Tonight in Policy: Trump Kills USMCA Renewal—What Workers Face Now
By TheCommonGoodParty · July 4, 2026 · Originally published on Substack
The Trump administration declined to renew the USMCA trade agreement with Canada and Mexico—leaving millions of American workers, farmers, and manufacturers in uncertainty just ten years before the deal expires. Meanwhile, 2 million casualties in Ukraine raise hard questions about how America treats its own veterans. And across the globe, weak safety standards keep killing children. Here's what matters today.
Trump Declines USMCA Renewal: American Workers and Communities Left in Limbo
The Trump administration announced it will not seek renewal of the United States-Mexico-Canada Agreement beyond 2036. For workers and small businesses that depend on cross-border trade, that's a ten-year countdown to chaos.
The USMCA replaced NAFTA in 2020 and covers roughly $1.3 trillion in annual trade between the three countries. Agriculture, manufacturing, automotive, and energy sectors all rely on the predictability it provides. When you work in a factory that ships parts across the Canadian border, or you grow corn you export to Mexico, or you run a small business built on stable trade rules—you need to know the deal won't evaporate. Without renewal talks starting now, businesses face a decade of uncertainty. Some will stop investing. Some will move. Jobs don't wait for politicians to figure it out.
The Common Good Party believes trade policy should be built on one principle: does it work for American workers? That means fair wages, real labor protections, and rules that help small businesses compete—not just big corporations cutting costs by moving production overseas. A trade deal that expires without replacement isn't policy. It's a cliff.
Two Million Casualties in Ukraine: America's Obligation to Its Own Veterans
New research estimates total casualties in the Ukraine war at 2 million—killed, wounded, or missing. That's a staggering human cost. And it lands hard on a question Americans must face: as we support Ukraine's sovereignty against Russian aggression, are we taking care of the veterans who come home?
America is right to defend democratic values and oppose authoritarian invasion. That's not negotiable. But supporting Ukraine cannot become an excuse to neglect the people who fought for us. A veteran struggling to afford rent while PTSD goes untreated isn't a policy failure—it's a moral one. Neither is a veteran waiting months for disability benefits, or a military family choosing between healthcare and groceries.

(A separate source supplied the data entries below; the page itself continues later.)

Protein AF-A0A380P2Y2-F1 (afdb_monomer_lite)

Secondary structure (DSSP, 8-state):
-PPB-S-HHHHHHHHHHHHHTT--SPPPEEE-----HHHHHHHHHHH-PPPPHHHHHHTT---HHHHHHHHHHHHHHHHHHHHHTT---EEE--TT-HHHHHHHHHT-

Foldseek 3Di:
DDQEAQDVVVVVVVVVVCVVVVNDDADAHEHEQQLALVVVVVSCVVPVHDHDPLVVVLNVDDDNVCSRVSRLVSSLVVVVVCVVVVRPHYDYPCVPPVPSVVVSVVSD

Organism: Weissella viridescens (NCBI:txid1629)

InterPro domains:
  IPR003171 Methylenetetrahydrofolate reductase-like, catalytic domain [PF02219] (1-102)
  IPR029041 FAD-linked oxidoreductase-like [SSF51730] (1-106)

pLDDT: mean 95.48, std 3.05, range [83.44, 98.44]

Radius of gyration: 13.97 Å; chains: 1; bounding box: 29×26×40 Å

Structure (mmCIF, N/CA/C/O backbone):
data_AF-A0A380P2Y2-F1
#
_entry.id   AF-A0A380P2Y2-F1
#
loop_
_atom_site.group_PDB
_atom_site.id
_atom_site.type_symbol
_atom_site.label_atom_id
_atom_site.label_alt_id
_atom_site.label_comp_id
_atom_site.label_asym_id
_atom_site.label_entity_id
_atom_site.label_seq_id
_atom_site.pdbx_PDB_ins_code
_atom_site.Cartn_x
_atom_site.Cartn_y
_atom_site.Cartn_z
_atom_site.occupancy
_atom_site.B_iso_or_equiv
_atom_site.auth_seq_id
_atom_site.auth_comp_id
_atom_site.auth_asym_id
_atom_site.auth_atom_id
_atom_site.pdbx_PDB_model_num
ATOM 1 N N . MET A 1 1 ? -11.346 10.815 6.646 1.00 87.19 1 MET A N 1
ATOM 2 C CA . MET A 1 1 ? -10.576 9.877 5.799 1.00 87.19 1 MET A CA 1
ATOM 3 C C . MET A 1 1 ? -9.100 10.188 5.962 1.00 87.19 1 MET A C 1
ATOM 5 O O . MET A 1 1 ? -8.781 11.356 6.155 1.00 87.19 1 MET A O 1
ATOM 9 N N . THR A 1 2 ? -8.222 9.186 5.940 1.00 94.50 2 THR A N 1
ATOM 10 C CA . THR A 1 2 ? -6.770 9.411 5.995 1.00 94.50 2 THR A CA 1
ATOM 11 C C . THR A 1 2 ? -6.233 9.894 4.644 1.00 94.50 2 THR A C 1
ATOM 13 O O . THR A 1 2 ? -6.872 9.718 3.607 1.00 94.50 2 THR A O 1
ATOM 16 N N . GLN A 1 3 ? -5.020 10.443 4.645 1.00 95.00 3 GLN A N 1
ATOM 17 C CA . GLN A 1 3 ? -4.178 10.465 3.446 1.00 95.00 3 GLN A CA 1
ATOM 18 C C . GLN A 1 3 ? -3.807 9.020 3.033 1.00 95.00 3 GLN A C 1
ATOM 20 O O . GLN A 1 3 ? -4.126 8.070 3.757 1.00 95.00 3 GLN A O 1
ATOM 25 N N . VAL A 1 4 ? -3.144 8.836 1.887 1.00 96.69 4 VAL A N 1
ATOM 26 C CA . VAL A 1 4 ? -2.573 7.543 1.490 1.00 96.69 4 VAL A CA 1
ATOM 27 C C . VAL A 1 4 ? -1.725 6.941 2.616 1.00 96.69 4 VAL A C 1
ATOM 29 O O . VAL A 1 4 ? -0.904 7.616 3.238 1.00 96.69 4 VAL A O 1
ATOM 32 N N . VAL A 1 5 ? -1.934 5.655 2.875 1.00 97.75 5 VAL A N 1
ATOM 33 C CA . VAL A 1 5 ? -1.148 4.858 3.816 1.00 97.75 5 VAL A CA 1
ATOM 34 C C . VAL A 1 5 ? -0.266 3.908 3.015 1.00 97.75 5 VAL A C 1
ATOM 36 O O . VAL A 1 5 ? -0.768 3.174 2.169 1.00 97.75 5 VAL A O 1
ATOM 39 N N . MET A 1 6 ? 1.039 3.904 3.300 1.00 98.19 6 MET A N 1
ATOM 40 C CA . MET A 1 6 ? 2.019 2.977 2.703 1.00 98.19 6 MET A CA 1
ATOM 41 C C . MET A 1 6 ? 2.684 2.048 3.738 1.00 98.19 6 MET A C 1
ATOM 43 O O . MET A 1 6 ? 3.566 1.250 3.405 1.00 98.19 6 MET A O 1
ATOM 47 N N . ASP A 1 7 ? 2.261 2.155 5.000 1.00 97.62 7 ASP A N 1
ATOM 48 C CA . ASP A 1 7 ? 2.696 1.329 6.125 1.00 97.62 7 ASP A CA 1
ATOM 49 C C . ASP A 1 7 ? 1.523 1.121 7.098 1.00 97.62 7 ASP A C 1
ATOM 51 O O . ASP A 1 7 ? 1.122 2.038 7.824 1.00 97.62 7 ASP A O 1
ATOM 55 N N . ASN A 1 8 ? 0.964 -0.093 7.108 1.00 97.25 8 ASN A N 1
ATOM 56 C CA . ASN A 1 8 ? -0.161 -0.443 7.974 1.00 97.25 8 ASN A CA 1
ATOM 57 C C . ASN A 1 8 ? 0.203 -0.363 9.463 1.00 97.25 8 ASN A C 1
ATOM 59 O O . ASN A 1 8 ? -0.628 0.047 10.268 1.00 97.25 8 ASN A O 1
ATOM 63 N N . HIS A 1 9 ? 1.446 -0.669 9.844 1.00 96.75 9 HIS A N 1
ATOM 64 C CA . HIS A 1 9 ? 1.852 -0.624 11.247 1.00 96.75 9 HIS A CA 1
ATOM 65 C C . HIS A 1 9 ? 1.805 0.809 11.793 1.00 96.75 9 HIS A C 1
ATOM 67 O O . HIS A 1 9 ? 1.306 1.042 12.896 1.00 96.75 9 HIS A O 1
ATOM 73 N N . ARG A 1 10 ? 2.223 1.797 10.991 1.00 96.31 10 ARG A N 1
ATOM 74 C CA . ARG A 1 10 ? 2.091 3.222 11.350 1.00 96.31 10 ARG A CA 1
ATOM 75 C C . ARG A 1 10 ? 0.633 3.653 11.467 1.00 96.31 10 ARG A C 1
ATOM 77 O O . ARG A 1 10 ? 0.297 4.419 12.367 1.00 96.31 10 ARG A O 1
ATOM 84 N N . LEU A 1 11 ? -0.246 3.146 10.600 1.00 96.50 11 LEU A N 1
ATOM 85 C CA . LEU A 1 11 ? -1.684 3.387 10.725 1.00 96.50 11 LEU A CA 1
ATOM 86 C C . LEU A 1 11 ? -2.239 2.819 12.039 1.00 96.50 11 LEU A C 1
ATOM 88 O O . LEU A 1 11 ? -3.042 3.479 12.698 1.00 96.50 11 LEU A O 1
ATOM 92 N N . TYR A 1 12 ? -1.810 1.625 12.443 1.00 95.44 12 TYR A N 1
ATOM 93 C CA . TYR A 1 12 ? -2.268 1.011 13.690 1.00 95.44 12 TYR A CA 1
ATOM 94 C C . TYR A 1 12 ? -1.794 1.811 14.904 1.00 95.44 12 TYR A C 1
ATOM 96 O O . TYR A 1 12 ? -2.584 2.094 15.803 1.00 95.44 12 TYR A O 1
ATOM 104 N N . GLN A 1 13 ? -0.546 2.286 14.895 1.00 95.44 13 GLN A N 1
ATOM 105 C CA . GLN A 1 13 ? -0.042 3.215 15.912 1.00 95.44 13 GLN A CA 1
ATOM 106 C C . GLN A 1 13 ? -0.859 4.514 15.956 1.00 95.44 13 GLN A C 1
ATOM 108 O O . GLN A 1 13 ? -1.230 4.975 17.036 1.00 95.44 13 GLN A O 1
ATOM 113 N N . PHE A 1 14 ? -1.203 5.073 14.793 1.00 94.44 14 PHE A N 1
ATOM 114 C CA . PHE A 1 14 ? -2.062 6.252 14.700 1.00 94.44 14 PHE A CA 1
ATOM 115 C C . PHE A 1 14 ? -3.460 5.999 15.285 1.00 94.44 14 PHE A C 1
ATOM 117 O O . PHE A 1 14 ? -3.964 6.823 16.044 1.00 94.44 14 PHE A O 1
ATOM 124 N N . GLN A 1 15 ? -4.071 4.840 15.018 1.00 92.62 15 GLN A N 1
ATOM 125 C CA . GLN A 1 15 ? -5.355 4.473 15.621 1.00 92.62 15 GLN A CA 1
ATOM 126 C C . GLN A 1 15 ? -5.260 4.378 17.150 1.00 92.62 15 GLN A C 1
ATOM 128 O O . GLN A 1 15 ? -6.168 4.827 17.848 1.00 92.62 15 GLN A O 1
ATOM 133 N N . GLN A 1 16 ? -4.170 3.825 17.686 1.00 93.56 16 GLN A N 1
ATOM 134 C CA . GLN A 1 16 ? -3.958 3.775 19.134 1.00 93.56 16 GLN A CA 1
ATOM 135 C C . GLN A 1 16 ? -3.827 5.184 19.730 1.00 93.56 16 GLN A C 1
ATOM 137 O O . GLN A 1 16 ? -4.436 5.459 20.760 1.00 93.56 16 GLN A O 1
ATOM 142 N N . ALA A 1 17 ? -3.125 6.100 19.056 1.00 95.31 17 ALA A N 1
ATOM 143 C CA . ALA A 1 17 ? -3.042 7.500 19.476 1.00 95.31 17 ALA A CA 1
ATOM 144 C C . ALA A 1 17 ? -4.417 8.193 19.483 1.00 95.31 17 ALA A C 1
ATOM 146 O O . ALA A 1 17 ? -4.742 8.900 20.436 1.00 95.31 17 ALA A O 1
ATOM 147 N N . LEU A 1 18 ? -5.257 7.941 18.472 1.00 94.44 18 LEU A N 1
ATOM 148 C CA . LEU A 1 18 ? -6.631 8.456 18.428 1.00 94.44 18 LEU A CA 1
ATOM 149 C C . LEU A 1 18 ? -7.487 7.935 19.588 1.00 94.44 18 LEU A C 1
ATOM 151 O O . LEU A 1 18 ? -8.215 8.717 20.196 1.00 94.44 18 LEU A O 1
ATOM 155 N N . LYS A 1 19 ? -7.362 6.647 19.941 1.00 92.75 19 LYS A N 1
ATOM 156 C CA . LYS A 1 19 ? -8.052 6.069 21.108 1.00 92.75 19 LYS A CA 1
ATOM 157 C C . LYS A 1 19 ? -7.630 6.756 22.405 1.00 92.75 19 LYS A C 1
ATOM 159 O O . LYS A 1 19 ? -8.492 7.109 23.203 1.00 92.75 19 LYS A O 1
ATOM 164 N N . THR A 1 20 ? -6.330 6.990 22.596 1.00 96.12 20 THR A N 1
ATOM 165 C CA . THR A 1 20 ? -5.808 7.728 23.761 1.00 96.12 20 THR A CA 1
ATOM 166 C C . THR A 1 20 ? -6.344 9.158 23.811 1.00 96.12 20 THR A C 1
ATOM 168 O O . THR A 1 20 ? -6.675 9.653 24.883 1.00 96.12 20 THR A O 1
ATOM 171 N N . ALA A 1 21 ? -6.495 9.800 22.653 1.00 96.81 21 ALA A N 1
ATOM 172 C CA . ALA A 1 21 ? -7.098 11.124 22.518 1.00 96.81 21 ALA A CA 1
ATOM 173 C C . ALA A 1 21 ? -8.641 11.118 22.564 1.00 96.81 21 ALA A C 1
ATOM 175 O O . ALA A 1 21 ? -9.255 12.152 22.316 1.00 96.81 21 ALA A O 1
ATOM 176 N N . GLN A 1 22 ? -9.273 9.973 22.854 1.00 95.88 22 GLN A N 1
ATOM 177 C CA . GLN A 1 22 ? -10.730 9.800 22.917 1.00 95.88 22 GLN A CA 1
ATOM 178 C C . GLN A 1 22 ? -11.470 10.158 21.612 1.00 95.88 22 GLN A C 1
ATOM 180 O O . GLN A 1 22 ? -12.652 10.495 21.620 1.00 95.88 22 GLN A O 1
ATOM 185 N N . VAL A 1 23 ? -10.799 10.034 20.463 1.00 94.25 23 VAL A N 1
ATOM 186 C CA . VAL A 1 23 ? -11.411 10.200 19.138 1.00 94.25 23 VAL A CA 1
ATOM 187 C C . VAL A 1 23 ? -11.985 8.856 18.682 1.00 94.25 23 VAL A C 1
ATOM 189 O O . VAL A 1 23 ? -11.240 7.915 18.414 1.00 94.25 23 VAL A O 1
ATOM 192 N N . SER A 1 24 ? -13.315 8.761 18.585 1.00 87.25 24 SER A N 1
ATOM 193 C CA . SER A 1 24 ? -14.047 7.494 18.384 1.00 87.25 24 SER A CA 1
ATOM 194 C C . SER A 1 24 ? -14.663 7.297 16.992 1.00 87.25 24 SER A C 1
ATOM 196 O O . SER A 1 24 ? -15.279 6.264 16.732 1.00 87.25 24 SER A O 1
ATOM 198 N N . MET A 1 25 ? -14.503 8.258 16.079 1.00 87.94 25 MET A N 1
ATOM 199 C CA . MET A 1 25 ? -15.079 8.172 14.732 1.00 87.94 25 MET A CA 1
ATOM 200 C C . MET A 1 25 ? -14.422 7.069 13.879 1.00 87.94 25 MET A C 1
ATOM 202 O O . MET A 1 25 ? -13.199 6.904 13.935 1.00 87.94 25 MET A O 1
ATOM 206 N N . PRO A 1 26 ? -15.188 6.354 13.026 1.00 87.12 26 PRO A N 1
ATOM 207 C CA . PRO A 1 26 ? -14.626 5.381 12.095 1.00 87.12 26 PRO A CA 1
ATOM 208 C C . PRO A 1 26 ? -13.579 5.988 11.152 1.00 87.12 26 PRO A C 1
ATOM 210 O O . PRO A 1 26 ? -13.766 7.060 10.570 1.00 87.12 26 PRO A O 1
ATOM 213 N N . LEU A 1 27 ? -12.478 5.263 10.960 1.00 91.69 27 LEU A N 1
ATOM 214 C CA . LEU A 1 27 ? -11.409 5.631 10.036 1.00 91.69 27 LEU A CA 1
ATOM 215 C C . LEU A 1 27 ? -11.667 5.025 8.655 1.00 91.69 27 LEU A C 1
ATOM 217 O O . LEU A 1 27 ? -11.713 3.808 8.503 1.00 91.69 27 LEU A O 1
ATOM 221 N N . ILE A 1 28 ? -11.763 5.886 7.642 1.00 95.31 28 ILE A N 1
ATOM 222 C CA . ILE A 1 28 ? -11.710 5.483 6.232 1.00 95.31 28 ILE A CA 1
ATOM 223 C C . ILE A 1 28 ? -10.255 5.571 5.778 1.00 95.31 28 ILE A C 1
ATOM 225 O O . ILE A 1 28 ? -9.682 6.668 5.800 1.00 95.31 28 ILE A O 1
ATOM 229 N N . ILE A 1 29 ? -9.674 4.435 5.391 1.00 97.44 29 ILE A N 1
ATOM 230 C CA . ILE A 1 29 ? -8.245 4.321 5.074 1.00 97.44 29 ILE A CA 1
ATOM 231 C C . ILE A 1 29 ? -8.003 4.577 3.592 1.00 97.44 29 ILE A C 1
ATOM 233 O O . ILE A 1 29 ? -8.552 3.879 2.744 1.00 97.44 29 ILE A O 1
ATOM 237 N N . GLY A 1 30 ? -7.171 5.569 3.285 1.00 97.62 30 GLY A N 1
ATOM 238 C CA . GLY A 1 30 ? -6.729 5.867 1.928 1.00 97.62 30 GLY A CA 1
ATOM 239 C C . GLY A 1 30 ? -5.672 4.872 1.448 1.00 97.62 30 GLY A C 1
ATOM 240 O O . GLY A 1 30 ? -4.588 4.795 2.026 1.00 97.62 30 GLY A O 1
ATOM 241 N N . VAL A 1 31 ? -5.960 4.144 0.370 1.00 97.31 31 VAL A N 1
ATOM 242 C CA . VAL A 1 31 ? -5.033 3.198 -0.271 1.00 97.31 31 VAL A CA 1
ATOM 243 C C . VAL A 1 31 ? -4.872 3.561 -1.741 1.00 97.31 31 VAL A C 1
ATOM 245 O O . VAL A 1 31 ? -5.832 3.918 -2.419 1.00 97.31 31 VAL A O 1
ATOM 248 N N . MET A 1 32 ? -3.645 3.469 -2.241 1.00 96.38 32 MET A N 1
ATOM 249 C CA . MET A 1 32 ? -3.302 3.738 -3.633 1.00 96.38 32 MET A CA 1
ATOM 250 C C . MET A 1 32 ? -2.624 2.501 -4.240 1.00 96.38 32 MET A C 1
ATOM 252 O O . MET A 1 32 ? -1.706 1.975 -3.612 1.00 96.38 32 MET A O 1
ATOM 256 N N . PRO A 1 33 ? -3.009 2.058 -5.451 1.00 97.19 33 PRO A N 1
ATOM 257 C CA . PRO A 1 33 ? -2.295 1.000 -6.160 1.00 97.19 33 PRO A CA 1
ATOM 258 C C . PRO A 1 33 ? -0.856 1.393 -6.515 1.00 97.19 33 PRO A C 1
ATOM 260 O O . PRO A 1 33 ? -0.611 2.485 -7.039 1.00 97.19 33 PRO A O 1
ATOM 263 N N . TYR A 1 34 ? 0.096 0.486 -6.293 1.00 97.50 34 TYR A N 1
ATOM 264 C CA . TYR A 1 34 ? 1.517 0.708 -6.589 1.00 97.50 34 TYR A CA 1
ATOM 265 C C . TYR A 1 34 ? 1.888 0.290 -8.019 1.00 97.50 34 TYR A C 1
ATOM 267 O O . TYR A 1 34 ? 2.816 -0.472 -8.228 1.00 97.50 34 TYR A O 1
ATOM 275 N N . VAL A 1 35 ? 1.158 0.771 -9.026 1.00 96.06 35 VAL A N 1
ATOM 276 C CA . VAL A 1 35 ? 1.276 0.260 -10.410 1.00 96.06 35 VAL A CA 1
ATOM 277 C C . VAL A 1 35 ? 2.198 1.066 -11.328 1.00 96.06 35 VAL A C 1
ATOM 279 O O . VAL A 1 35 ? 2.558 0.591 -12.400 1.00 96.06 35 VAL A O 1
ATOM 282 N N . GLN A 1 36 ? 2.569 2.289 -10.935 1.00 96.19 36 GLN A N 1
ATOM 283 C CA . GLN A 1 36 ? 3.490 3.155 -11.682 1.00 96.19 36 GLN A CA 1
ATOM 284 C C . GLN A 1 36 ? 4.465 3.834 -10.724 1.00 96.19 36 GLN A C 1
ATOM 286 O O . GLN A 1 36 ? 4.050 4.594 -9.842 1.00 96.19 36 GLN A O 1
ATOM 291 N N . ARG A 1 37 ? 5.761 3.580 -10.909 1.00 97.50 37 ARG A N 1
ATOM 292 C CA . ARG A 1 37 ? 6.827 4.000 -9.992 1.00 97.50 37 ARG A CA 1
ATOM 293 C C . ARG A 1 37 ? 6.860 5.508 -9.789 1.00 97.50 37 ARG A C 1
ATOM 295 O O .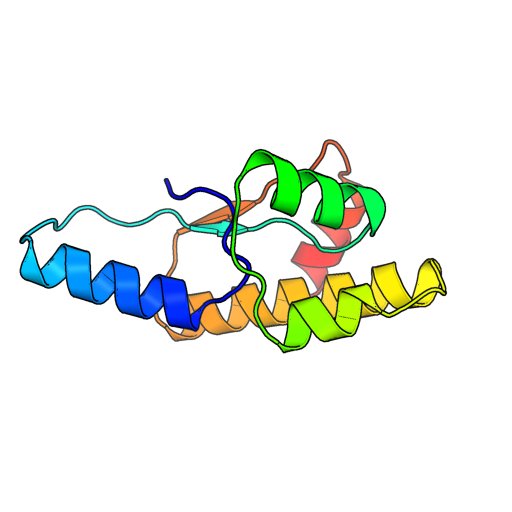 ARG A 1 37 ? 6.892 5.981 -8.655 1.00 97.50 37 ARG A O 1
ATOM 302 N N . GLU A 1 38 ? 6.768 6.269 -10.869 1.00 96.38 38 GLU A N 1
ATOM 303 C CA . GLU A 1 38 ? 6.834 7.730 -10.860 1.00 96.38 38 GLU A CA 1
ATOM 304 C C . GLU A 1 38 ? 5.673 8.325 -10.060 1.00 96.38 38 GLU A C 1
ATOM 306 O O . GLU A 1 38 ? 5.848 9.297 -9.325 1.00 96.38 38 GLU A O 1
ATOM 311 N N . ARG A 1 39 ? 4.485 7.710 -10.145 1.00 95.94 39 ARG A N 1
ATOM 312 C CA . ARG A 1 39 ? 3.308 8.140 -9.381 1.00 95.94 39 ARG A CA 1
ATOM 313 C C . ARG A 1 39 ? 3.466 7.846 -7.894 1.00 95.94 39 ARG A C 1
ATOM 315 O O . ARG A 1 39 ? 3.114 8.697 -7.081 1.00 95.94 39 ARG A O 1
ATOM 322 N N . VAL A 1 40 ? 4.027 6.688 -7.537 1.00 97.38 40 VAL A N 1
ATOM 323 C CA . VAL A 1 40 ? 4.323 6.350 -6.135 1.00 97.38 40 VAL A CA 1
ATOM 324 C C . VAL A 1 40 ? 5.342 7.329 -5.549 1.00 97.38 40 VAL A C 1
ATOM 326 O O . VAL A 1 40 ? 5.093 7.898 -4.488 1.00 97.38 40 VAL A O 1
ATOM 329 N N . ILE A 1 41 ? 6.432 7.607 -6.269 1.00 97.81 41 ILE A N 1
ATOM 330 C CA . ILE A 1 41 ? 7.460 8.574 -5.851 1.00 97.81 41 ILE A CA 1
ATOM 331 C C . ILE A 1 41 ? 6.860 9.974 -5.688 1.00 97.81 41 ILE A C 1
ATOM 333 O O . ILE A 1 41 ? 7.055 10.611 -4.653 1.00 97.81 41 ILE A O 1
ATOM 337 N N . LYS A 1 42 ? 6.084 10.444 -6.670 1.00 97.38 42 LYS A N 1
ATOM 338 C CA . LYS A 1 42 ? 5.432 11.758 -6.607 1.00 97.38 42 LYS A CA 1
ATOM 339 C C . LYS A 1 42 ? 4.467 11.858 -5.426 1.00 97.38 42 LYS A C 1
ATOM 341 O O . LYS A 1 42 ? 4.427 12.885 -4.755 1.00 97.38 42 LYS A O 1
ATOM 346 N N . MET A 1 43 ? 3.713 10.795 -5.142 1.00 97.12 43 MET A N 1
ATOM 347 C CA . MET A 1 43 ? 2.815 10.742 -3.988 1.00 97.12 43 MET A CA 1
ATOM 348 C C . MET A 1 43 ? 3.588 10.862 -2.667 1.00 97.12 43 MET A C 1
ATOM 350 O O . MET A 1 43 ? 3.184 11.633 -1.796 1.00 97.12 43 MET A O 1
ATOM 354 N N . ILE A 1 44 ? 4.723 10.166 -2.535 1.00 97.81 44 ILE A N 1
ATOM 355 C CA . ILE A 1 44 ? 5.614 10.281 -1.369 1.00 97.81 44 ILE A CA 1
ATOM 356 C C . ILE A 1 44 ? 6.118 11.717 -1.215 1.00 97.81 44 ILE A C 1
ATOM 358 O O . I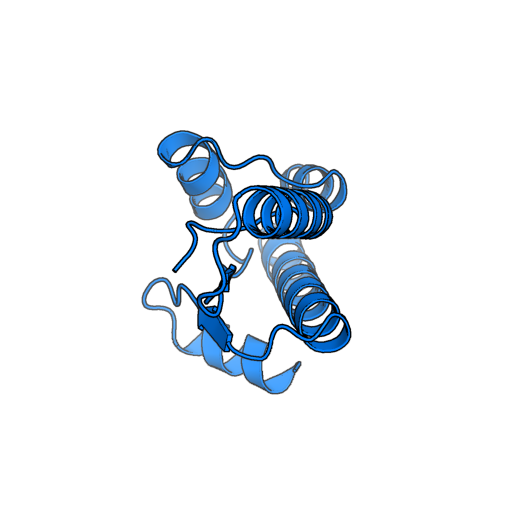LE A 1 44 ? 6.011 12.288 -0.135 1.00 97.81 44 ILE A O 1
ATOM 362 N N . GLN A 1 45 ? 6.595 12.336 -2.294 1.00 97.75 45 GLN A N 1
ATOM 363 C CA . GLN A 1 45 ? 7.107 13.709 -2.265 1.00 97.75 45 GLN A CA 1
ATOM 364 C C . GLN A 1 45 ? 6.035 14.737 -1.873 1.00 97.75 45 GLN A C 1
ATOM 366 O O . GLN A 1 45 ? 6.308 15.643 -1.089 1.00 97.75 45 GLN A O 1
ATOM 371 N N . LEU A 1 46 ? 4.813 14.603 -2.394 1.00 97.00 46 LEU A N 1
ATOM 372 C CA . LEU A 1 46 ? 3.731 15.560 -2.136 1.00 97.00 46 LEU A CA 1
ATOM 373 C C . LEU A 1 46 ? 3.132 15.428 -0.734 1.00 97.00 46 LEU A C 1
ATOM 375 O O . LEU A 1 46 ? 2.712 16.423 -0.153 1.00 97.00 46 LEU A O 1
ATOM 379 N N . THR A 1 47 ? 3.054 14.207 -0.207 1.00 96.38 47 THR A N 1
ATOM 380 C CA . THR A 1 47 ? 2.339 13.928 1.050 1.00 96.38 47 THR A CA 1
ATOM 381 C C . THR A 1 47 ? 3.261 13.670 2.232 1.00 96.38 47 THR A C 1
ATOM 383 O O . THR A 1 47 ? 2.785 13.625 3.363 1.00 96.38 47 THR A O 1
ATOM 386 N N . GLN A 1 48 ? 4.560 13.480 1.978 1.00 96.19 48 GLN A N 1
ATOM 387 C CA . GLN A 1 48 ? 5.554 13.059 2.968 1.00 96.19 48 GLN A CA 1
ATOM 388 C C . GLN A 1 48 ? 5.165 11.746 3.677 1.00 96.19 48 GLN A C 1
ATOM 390 O O . GLN A 1 48 ? 5.604 11.475 4.796 1.00 96.19 48 GLN A O 1
ATOM 395 N N . VAL A 1 49 ? 4.331 10.913 3.033 1.00 97.06 49 VAL A N 1
ATOM 396 C CA . VAL A 1 49 ? 3.959 9.600 3.568 1.00 97.06 49 VAL A CA 1
ATOM 397 C C . VAL A 1 49 ? 5.207 8.731 3.704 1.00 97.06 49 VAL A C 1
ATOM 399 O O . VAL A 1 49 ? 6.044 8.670 2.806 1.00 97.06 49 VAL A O 1
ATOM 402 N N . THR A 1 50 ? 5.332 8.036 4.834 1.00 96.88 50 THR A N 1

The Common Good Party believes this country has a sacred obligation: if we ask people to risk their lives in service to the nation, we do not get to abandon them when they come home. That means healthcare that actually works, housing that's affordable, and disability support without bureaucratic delays. It means treating the decision to go to war with the weight it deserves, and honoring the cost in human lives—both overseas and here.
USMCA Expiration: What Happens When Trade Deals Run Out
Without renewal, the USMCA expires in 2036. That might sound like a distant problem. It isn't. Businesses make decisions today based on rules that exist ten years from now. If there's no deal, there's no certainty. And without certainty, investment stops.
A company deciding where to build a factory needs to know: will my supply chain be stable? Will tariffs spike? Will labor protections hold? When a trade agreement has an expiration date and no renewal talks, the answer is "maybe not." That pushes jobs away. It also means farms and manufacturers in rural America—already squeezed by consolidation and corporate power—face even more pressure.
Real trade policy should protect workers, not just shareholders. It should ask: does this deal help small businesses stay in their communities? Does it enforce labor standards so companies can't just offshore jobs to avoid paying fair wages? The USMCA had some of these protections. But they only work if the deal survives.
Pakistan Building Collapse Kills 14 Children: Why Safety Standards Must Have Teeth
Fourteen children died when a roof collapsed at a tutoring center in Pakistan during construction. It's a tragedy that shouldn't happen anywhere. But it does—again and again—because safety standards exist on paper while corruption and profit-chasing thrive in practice.
Weak enforcement kills. When inspectors can be bribed, when violations are ignored, when the cost of a fine is cheaper than doing the job right, people die. Children die. This isn't just a Pakistan problem. It's global. And it reflects a choice: are we willing to demand that safety rules mean something, or do we accept that corners get cut and bodies pay the price?
The Common Good Party believes workers and their families deserve protection that's actually enforced. That means inspectors with real power to shut down unsafe operations. It means penalties steep enough that cutting corners costs more than doing it right. It means transparency so corruption can't hide. Safety isn't optional. Neither is accountability.
What This Adds Up To
Today's stories share a pattern: when rules collapse or aren't enforced, ordinary people pay. Workers face job loss because trade policy is uncertain. Veterans face neglect because America doesn't fund what it promises. Children die because safety standards don't matter if nobody's watching. These aren't separate problems. They're symptoms of a system that prioritizes convenience and cost over the people it's supposed to protect.
The Common Good Party exists to rebuild that system. That means trade deals that work for workers, not just Wall Street. Healthcare and support that actually reach veterans. Safety rules with real enforcement. And a government that works for people, not donors.